Online will be a rare bright spot as tough economic conditions look set to stifle adspend in 2008. The traditional season of goodwill is being somewhat overshadowed by uncertainty about how the current credit crunch will affect the UK advertising market next year. There has been what Alex Hunter, finance director at the IPA, calls 'a remarkable turnaround in sentiment' in recent weeks, with economists warning that media agencies' bullish forecasts ...
should be taken with a pinch of salt.
Thomson Intermedia revealed last week that financial services companies had already cut back considerably on traditional advertising (Marketing, 5 December). However, the pain will not be restricted to the markets directly affected by the credit crunch, of which Northern Rock was the first high-profile UK casualty. According to Gavin George, head of retail at Ernst & Young, we are in for 'a fairly bleak' first half of 2008.
Moreover, while ZenithOptimedia's outlook for advertising next year appears to be optimistic - it predicts that the global ad market will grow by 6.7%, up from 5.3% this year, boosted by the Olympics, US elections and the Euro 2008 football championships - behind the top-line figures, the picture is less encouraging. The agency acknowledges that most of the growth will come from developing rather than mature markets.
In the UK, for example, the agency expects advertising spend to grow 6.2% next year, helped by a rise of nearly 26% on on-line. Jonathan Barnard, head of publications at ZenithOptimedia, predicts that online investment, which already represents more than 15% of total UK adspend, will account for more than 20% of the market within two years.
However, traditional media advertising is static or in decline. When adjusted for inflation, spend on newspapers, magazines, radio and cinema is likely to be lower next year than this, with TV showing real-term growth of just 0.2% in the UK, according to ZenithOptimedia. 'In the past two-and-a-half years we have had an artificial downturn, caused partly by Contract Rights Renewal, which has forced TV prices down, and by price pressure on traditional media caused by the growth of the web,' adds Barnard.
ZenithOptimedia's predictions are easily the most optimistic. Those from Universal McCann are more gloomy Robert Coen, US-based director of forecasting, paints a picture of a steadily declining ad market. Advertising's global share of GDP has fallen from 2.52% in 2000 to a predicted 2.05% this year and 2.04% next,' says Coen. He adds that, with the exception of online, a significant surge in advertising in 2008 does not seem likely, given the atmosphere of caution and concern about profits. Coen predicts that adspend in the UK will rise 3.5% next year, compared with 4.6% for the global ad market.
However, Russell Place, chief strategy officer for Universal McCann London, believes the UK gloom could be overstated. 'In financial services, for example, the banks are getting rid of the bad news and writing off their debts this year, which, arguably, allows them to start next year with a clean slate. There may be a cooling-off of mortgage-related advertising, but the battle for pensions, investment plans and insurance will continue.' He adds that predicted interest-rate cuts will boost consumer demand for goods and services.

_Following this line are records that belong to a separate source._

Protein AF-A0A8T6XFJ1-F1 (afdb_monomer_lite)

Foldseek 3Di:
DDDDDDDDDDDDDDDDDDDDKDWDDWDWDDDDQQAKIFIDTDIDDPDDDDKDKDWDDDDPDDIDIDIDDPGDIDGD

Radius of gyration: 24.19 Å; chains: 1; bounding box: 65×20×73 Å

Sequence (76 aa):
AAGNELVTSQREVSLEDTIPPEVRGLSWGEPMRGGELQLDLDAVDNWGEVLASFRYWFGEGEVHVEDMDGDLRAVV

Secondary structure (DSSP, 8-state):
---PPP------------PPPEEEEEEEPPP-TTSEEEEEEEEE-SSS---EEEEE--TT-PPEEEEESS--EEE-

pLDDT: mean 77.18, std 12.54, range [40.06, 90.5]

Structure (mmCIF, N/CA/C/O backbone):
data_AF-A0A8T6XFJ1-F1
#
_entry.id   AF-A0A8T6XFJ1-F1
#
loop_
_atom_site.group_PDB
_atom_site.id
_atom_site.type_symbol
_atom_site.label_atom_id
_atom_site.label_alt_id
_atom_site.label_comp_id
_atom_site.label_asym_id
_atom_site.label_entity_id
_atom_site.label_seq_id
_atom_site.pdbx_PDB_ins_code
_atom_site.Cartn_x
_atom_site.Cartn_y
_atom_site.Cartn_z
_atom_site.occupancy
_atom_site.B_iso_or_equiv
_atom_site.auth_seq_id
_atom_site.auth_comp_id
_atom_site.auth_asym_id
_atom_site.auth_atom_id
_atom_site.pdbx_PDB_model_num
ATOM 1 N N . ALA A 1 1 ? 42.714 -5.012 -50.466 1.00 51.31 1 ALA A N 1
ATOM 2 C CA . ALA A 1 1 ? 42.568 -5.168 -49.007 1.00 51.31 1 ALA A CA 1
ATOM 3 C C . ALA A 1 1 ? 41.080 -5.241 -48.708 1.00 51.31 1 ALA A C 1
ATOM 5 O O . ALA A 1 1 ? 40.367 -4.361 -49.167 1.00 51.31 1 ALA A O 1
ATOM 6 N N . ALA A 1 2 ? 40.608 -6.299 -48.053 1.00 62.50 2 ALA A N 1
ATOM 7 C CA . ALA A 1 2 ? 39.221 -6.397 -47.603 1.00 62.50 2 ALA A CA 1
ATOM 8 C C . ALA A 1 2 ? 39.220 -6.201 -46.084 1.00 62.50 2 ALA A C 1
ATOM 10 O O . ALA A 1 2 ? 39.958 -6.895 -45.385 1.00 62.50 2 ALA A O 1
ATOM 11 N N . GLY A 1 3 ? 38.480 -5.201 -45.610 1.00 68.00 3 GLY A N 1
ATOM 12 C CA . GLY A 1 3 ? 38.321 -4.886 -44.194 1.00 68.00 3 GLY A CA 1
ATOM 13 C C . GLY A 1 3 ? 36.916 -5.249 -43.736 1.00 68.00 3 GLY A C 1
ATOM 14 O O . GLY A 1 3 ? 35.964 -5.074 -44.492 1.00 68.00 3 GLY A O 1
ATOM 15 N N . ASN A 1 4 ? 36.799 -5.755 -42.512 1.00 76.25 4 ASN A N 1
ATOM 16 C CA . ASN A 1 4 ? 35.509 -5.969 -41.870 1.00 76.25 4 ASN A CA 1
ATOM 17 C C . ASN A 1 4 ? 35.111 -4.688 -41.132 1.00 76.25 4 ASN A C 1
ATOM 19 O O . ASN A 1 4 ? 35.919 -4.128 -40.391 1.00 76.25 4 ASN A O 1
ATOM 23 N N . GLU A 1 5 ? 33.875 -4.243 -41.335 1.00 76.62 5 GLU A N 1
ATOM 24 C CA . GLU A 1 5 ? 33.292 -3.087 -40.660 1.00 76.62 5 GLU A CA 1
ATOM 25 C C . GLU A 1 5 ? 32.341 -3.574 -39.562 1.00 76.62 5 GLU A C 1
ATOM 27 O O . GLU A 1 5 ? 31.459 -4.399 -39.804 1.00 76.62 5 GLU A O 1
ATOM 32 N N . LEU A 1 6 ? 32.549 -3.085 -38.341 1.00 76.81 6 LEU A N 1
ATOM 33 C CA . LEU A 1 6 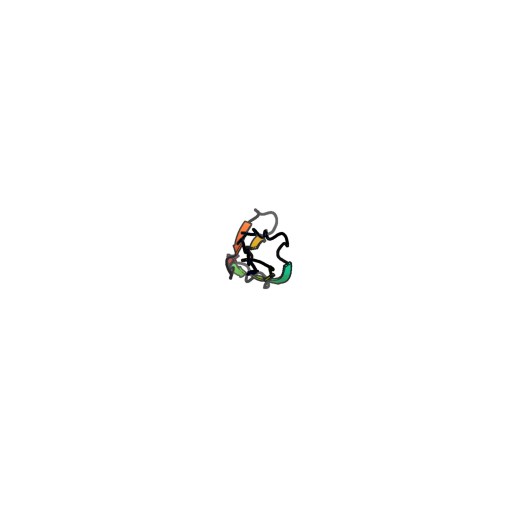? 31.657 -3.312 -37.211 1.00 76.81 6 LEU A CA 1
ATOM 34 C C . LEU A 1 6 ? 30.824 -2.049 -37.009 1.00 76.81 6 LEU A C 1
ATOM 36 O O . LEU A 1 6 ? 31.369 -1.000 -36.673 1.00 76.81 6 LEU A O 1
ATOM 40 N N . VAL A 1 7 ? 29.508 -2.172 -37.165 1.00 80.62 7 VAL A N 1
ATOM 41 C CA . VAL A 1 7 ? 28.555 -1.098 -36.874 1.00 80.62 7 VAL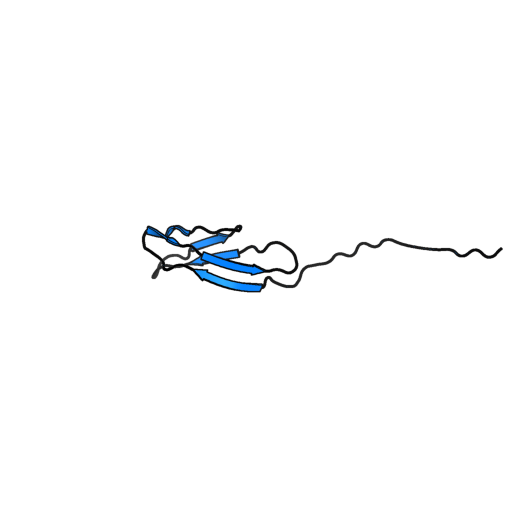 A CA 1
ATOM 42 C C . VAL A 1 7 ? 27.756 -1.485 -35.636 1.00 80.62 7 VAL A C 1
ATOM 44 O O . VAL A 1 7 ? 27.152 -2.556 -35.592 1.00 80.62 7 VAL A O 1
ATOM 47 N N . THR A 1 8 ? 27.742 -0.615 -34.628 1.00 84.94 8 THR A N 1
ATOM 48 C CA . THR A 1 8 ? 26.892 -0.756 -33.441 1.00 84.94 8 THR A CA 1
ATOM 49 C C . THR A 1 8 ? 26.103 0.528 -33.212 1.00 84.94 8 THR A C 1
ATOM 51 O O . THR A 1 8 ? 26.523 1.616 -33.603 1.00 84.94 8 THR A O 1
ATOM 54 N N . SER A 1 9 ? 24.936 0.403 -32.582 1.00 83.69 9 SER A N 1
ATOM 55 C CA . SER A 1 9 ? 24.106 1.538 -32.176 1.00 83.69 9 SER A CA 1
ATOM 56 C C . SER A 1 9 ? 23.512 1.273 -30.800 1.00 83.69 9 SER A C 1
ATOM 58 O O . SER A 1 9 ? 23.009 0.176 -30.553 1.00 83.69 9 SER A O 1
ATOM 60 N N . GLN A 1 10 ? 23.529 2.275 -29.923 1.00 84.00 10 GLN A N 1
ATOM 61 C CA . GLN A 1 10 ? 22.751 2.243 -28.687 1.00 84.00 10 GLN A CA 1
ATOM 62 C C . GLN A 1 10 ? 21.296 2.606 -28.970 1.00 84.00 10 GLN A C 1
ATOM 64 O O . GLN A 1 10 ? 21.004 3.466 -29.801 1.00 84.00 10 GLN A O 1
ATOM 69 N N . ARG A 1 11 ? 20.387 1.951 -28.251 1.00 87.62 11 ARG A N 1
ATOM 70 C CA . ARG A 1 11 ? 18.967 2.279 -28.236 1.00 87.62 11 ARG A CA 1
ATOM 71 C C . ARG A 1 11 ? 18.480 2.247 -26.800 1.00 87.62 11 ARG A C 1
ATOM 73 O O . ARG A 1 11 ? 18.816 1.330 -26.057 1.00 87.62 11 ARG A O 1
ATOM 80 N N . GLU A 1 12 ? 17.681 3.238 -26.447 1.00 87.31 12 GLU A N 1
ATOM 81 C CA . GLU A 1 12 ? 16.997 3.287 -25.166 1.00 87.31 12 GLU A CA 1
ATOM 82 C C . GLU A 1 12 ? 15.690 2.489 -25.258 1.00 87.31 12 GLU A C 1
ATOM 84 O O . GLU A 1 12 ? 14.964 2.572 -26.256 1.00 87.31 12 GLU A O 1
ATOM 89 N N . VAL A 1 13 ? 15.429 1.666 -24.245 1.00 87.25 13 VAL A N 1
ATOM 90 C CA . VAL A 1 13 ? 14.209 0.864 -24.128 1.00 87.25 13 VAL A CA 1
ATOM 91 C C . VAL A 1 13 ? 13.566 1.223 -22.801 1.00 87.25 13 VAL A C 1
ATOM 93 O O . VAL A 1 13 ? 14.156 1.007 -21.746 1.00 87.25 13 VAL A O 1
ATOM 96 N N . SER A 1 14 ? 12.368 1.788 -22.871 1.00 85.00 14 SER A N 1
ATOM 97 C CA . SER A 1 14 ? 11.536 2.064 -21.706 1.00 85.00 14 SER A CA 1
ATOM 98 C C . SER A 1 14 ? 10.846 0.773 -21.279 1.00 85.00 14 SER A C 1
ATOM 100 O O . SER A 1 14 ? 10.272 0.075 -22.116 1.00 85.00 14 SER A O 1
ATOM 102 N N . LEU A 1 15 ? 10.907 0.460 -19.991 1.00 86.00 15 LEU A N 1
ATOM 103 C CA . LEU A 1 15 ? 10.122 -0.603 -19.378 1.00 86.00 15 LEU A CA 1
ATOM 104 C C . LEU A 1 15 ? 9.057 0.057 -18.506 1.00 86.00 15 LEU A C 1
ATOM 106 O O . LEU A 1 15 ? 9.346 1.033 -17.816 1.00 86.00 15 LEU A O 1
ATOM 110 N N . GLU A 1 16 ? 7.840 -0.462 -18.580 1.00 88.50 16 GLU A N 1
ATOM 111 C CA . GLU A 1 16 ? 6.709 -0.037 -17.762 1.00 88.50 16 GLU A CA 1
ATOM 112 C C . GLU A 1 16 ? 6.326 -1.203 -16.861 1.00 88.50 16 GLU A C 1
ATOM 114 O O . GLU A 1 16 ? 6.225 -2.342 -17.334 1.00 88.50 16 GLU A O 1
ATOM 119 N N . ASP A 1 17 ? 6.143 -0.922 -15.575 1.00 87.88 17 ASP A N 1
ATOM 120 C CA . ASP A 1 17 ? 5.599 -1.917 -14.670 1.00 87.88 17 ASP A CA 1
ATOM 121 C C . ASP A 1 17 ? 4.080 -2.000 -14.828 1.00 87.88 17 ASP A C 1
ATOM 123 O O . ASP A 1 17 ? 3.369 -0.998 -14.862 1.00 87.88 17 ASP A O 1
ATOM 127 N N . THR A 1 18 ? 3.598 -3.225 -14.979 1.00 90.06 18 THR A N 1
ATOM 128 C CA . THR A 1 18 ? 2.191 -3.541 -15.260 1.00 90.06 18 THR A CA 1
ATOM 129 C C . THR A 1 18 ? 1.652 -4.615 -14.329 1.00 90.06 18 THR A C 1
ATOM 131 O O . THR A 1 18 ? 0.483 -4.995 -14.433 1.00 90.06 18 THR A O 1
ATOM 134 N N . ILE A 1 19 ? 2.501 -5.138 -13.446 1.00 90.50 19 ILE A N 1
ATOM 135 C CA . ILE A 1 19 ? 2.132 -6.180 -12.507 1.00 90.50 19 ILE A CA 1
ATOM 136 C C . ILE A 1 19 ? 1.784 -5.462 -11.199 1.00 90.50 19 ILE A C 1
ATOM 138 O O . ILE A 1 19 ? 2.595 -4.701 -10.696 1.00 90.50 19 ILE A O 1
ATOM 142 N N . PRO A 1 20 ? 0.556 -5.617 -10.682 1.00 89.38 20 PRO A N 1
ATOM 143 C CA . PRO A 1 20 ? 0.175 -4.975 -9.435 1.00 89.38 20 PRO A CA 1
ATOM 144 C C . PRO A 1 20 ? 0.830 -5.671 -8.229 1.00 89.38 20 PRO A C 1
ATOM 146 O O . PRO A 1 20 ? 1.094 -6.879 -8.301 1.00 89.38 20 PRO A O 1
ATOM 149 N N . PRO A 1 21 ? 0.943 -4.972 -7.086 1.00 89.56 21 PRO A N 1
ATOM 150 C CA . PRO A 1 21 ? 1.404 -5.576 -5.847 1.00 89.56 21 PRO A CA 1
ATOM 151 C C . PRO A 1 21 ? 0.533 -6.758 -5.409 1.00 89.56 21 PRO A C 1
ATOM 153 O O . PRO A 1 21 ? -0.693 -6.764 -5.565 1.00 89.56 21 PRO A O 1
ATOM 156 N N . GLU A 1 22 ? 1.164 -7.744 -4.784 1.00 88.81 22 GLU A N 1
ATOM 157 C CA . GLU A 1 22 ? 0.523 -8.902 -4.175 1.00 88.81 22 GLU A CA 1
ATOM 158 C C . GLU A 1 22 ? 0.477 -8.740 -2.652 1.00 88.81 22 GLU A C 1
ATOM 160 O O . GLU A 1 22 ? 1.508 -8.587 -1.998 1.00 88.81 22 GLU A O 1
ATOM 165 N N . VAL A 1 23 ? -0.720 -8.845 -2.069 1.00 88.62 23 VAL A N 1
ATOM 166 C CA . VAL A 1 23 ? -0.894 -8.940 -0.614 1.00 88.62 23 VAL A CA 1
ATOM 167 C C . VAL A 1 23 ? -0.768 -10.401 -0.193 1.00 88.62 23 VAL A C 1
ATOM 169 O O . VAL A 1 23 ? -1.570 -11.242 -0.599 1.00 88.62 23 VAL A O 1
ATOM 172 N N . ARG A 1 24 ? 0.223 -10.700 0.646 1.00 89.06 24 ARG A N 1
ATOM 173 C CA . ARG A 1 24 ? 0.534 -12.051 1.139 1.00 89.06 24 ARG A CA 1
ATOM 174 C C . ARG A 1 24 ? -0.056 -12.337 2.508 1.00 89.06 24 ARG A C 1
ATOM 176 O O . ARG A 1 24 ? -0.376 -13.486 2.811 1.00 89.06 24 ARG A O 1
ATOM 183 N N . GLY A 1 25 ? -0.211 -11.305 3.328 1.00 86.06 25 GLY A N 1
ATOM 184 C CA . GLY A 1 25 ? -0.701 -11.448 4.688 1.00 86.06 25 GLY A CA 1
ATOM 185 C C . GLY A 1 25 ? -1.269 -10.150 5.232 1.00 86.06 25 GLY A C 1
ATOM 186 O O . GLY A 1 25 ? -0.782 -9.067 4.931 1.00 86.06 25 GLY A O 1
ATOM 187 N N . LEU A 1 26 ? -2.309 -10.284 6.047 1.00 87.50 26 LEU A N 1
ATOM 188 C CA . LEU A 1 26 ? -2.882 -9.193 6.817 1.00 87.50 26 LEU A CA 1
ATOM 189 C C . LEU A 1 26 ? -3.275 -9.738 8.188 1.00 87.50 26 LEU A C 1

Place also points out that history suggests that those firms that sustain or increase adspend through recession emerge stronger than those that cut it. But he acknowledges that marketers are likely to allocate an increasing proportion of their budget to more direct media - particularly the web - where the cost of acquiring customers is lower than traditional media. 'Firms will be thinking much more carefully about how they communicate next year,' he says. 'Much depends on whether the current credit crunch is contained, but I am cautiously optimistic.'
If independent economists are to be believed, this optimism is misplaced. Chris Williamson, head of economics at NTC Economics, which compiles the Purchasing Managers' Index as well as the IPA's Bellwether Report, believes the effects of the credit crunch are already evident. 'Growth in the service sector
is slowing much more quickly than anticipated,' he says. 'Much of that is due to rising interest rates, and consumers will be hard-hit next year by having to switch from advantageous mortgage rates, the introduction of tighter lending criteria and the cooling of the housing market. Consumer expenditure is a key indicator of display advertising.'
Corporate profitability, which Williamson predicts will be hit by weak demand, is another indicator of the outlook for display advertising. It will suffer at the hands of higher borrowing costs and rising oil prices. In addition, he expects the job market to slow next year as companies seek to contain costs and curtail expansion because of the higher costs of borrowing.
'This will affect recruitment advertising, which accounts for 40% of the advertising market,' he adds. 'The Advertising Association was predicting in September that the ad market would grow 3.8% in 2008, but adjusted for inflation, that is almost flat. I do not see where even that small growth will come from. 2008 will be tougher than 2007 and I would expect a significant fall in ad expenditure in real terms.'
The message for marketers is clear - unless they think very carefully about how to deploy what seem liable to be reduced marketing budgets to maximum effect, 2008 is likely to prove to be a long and hard year.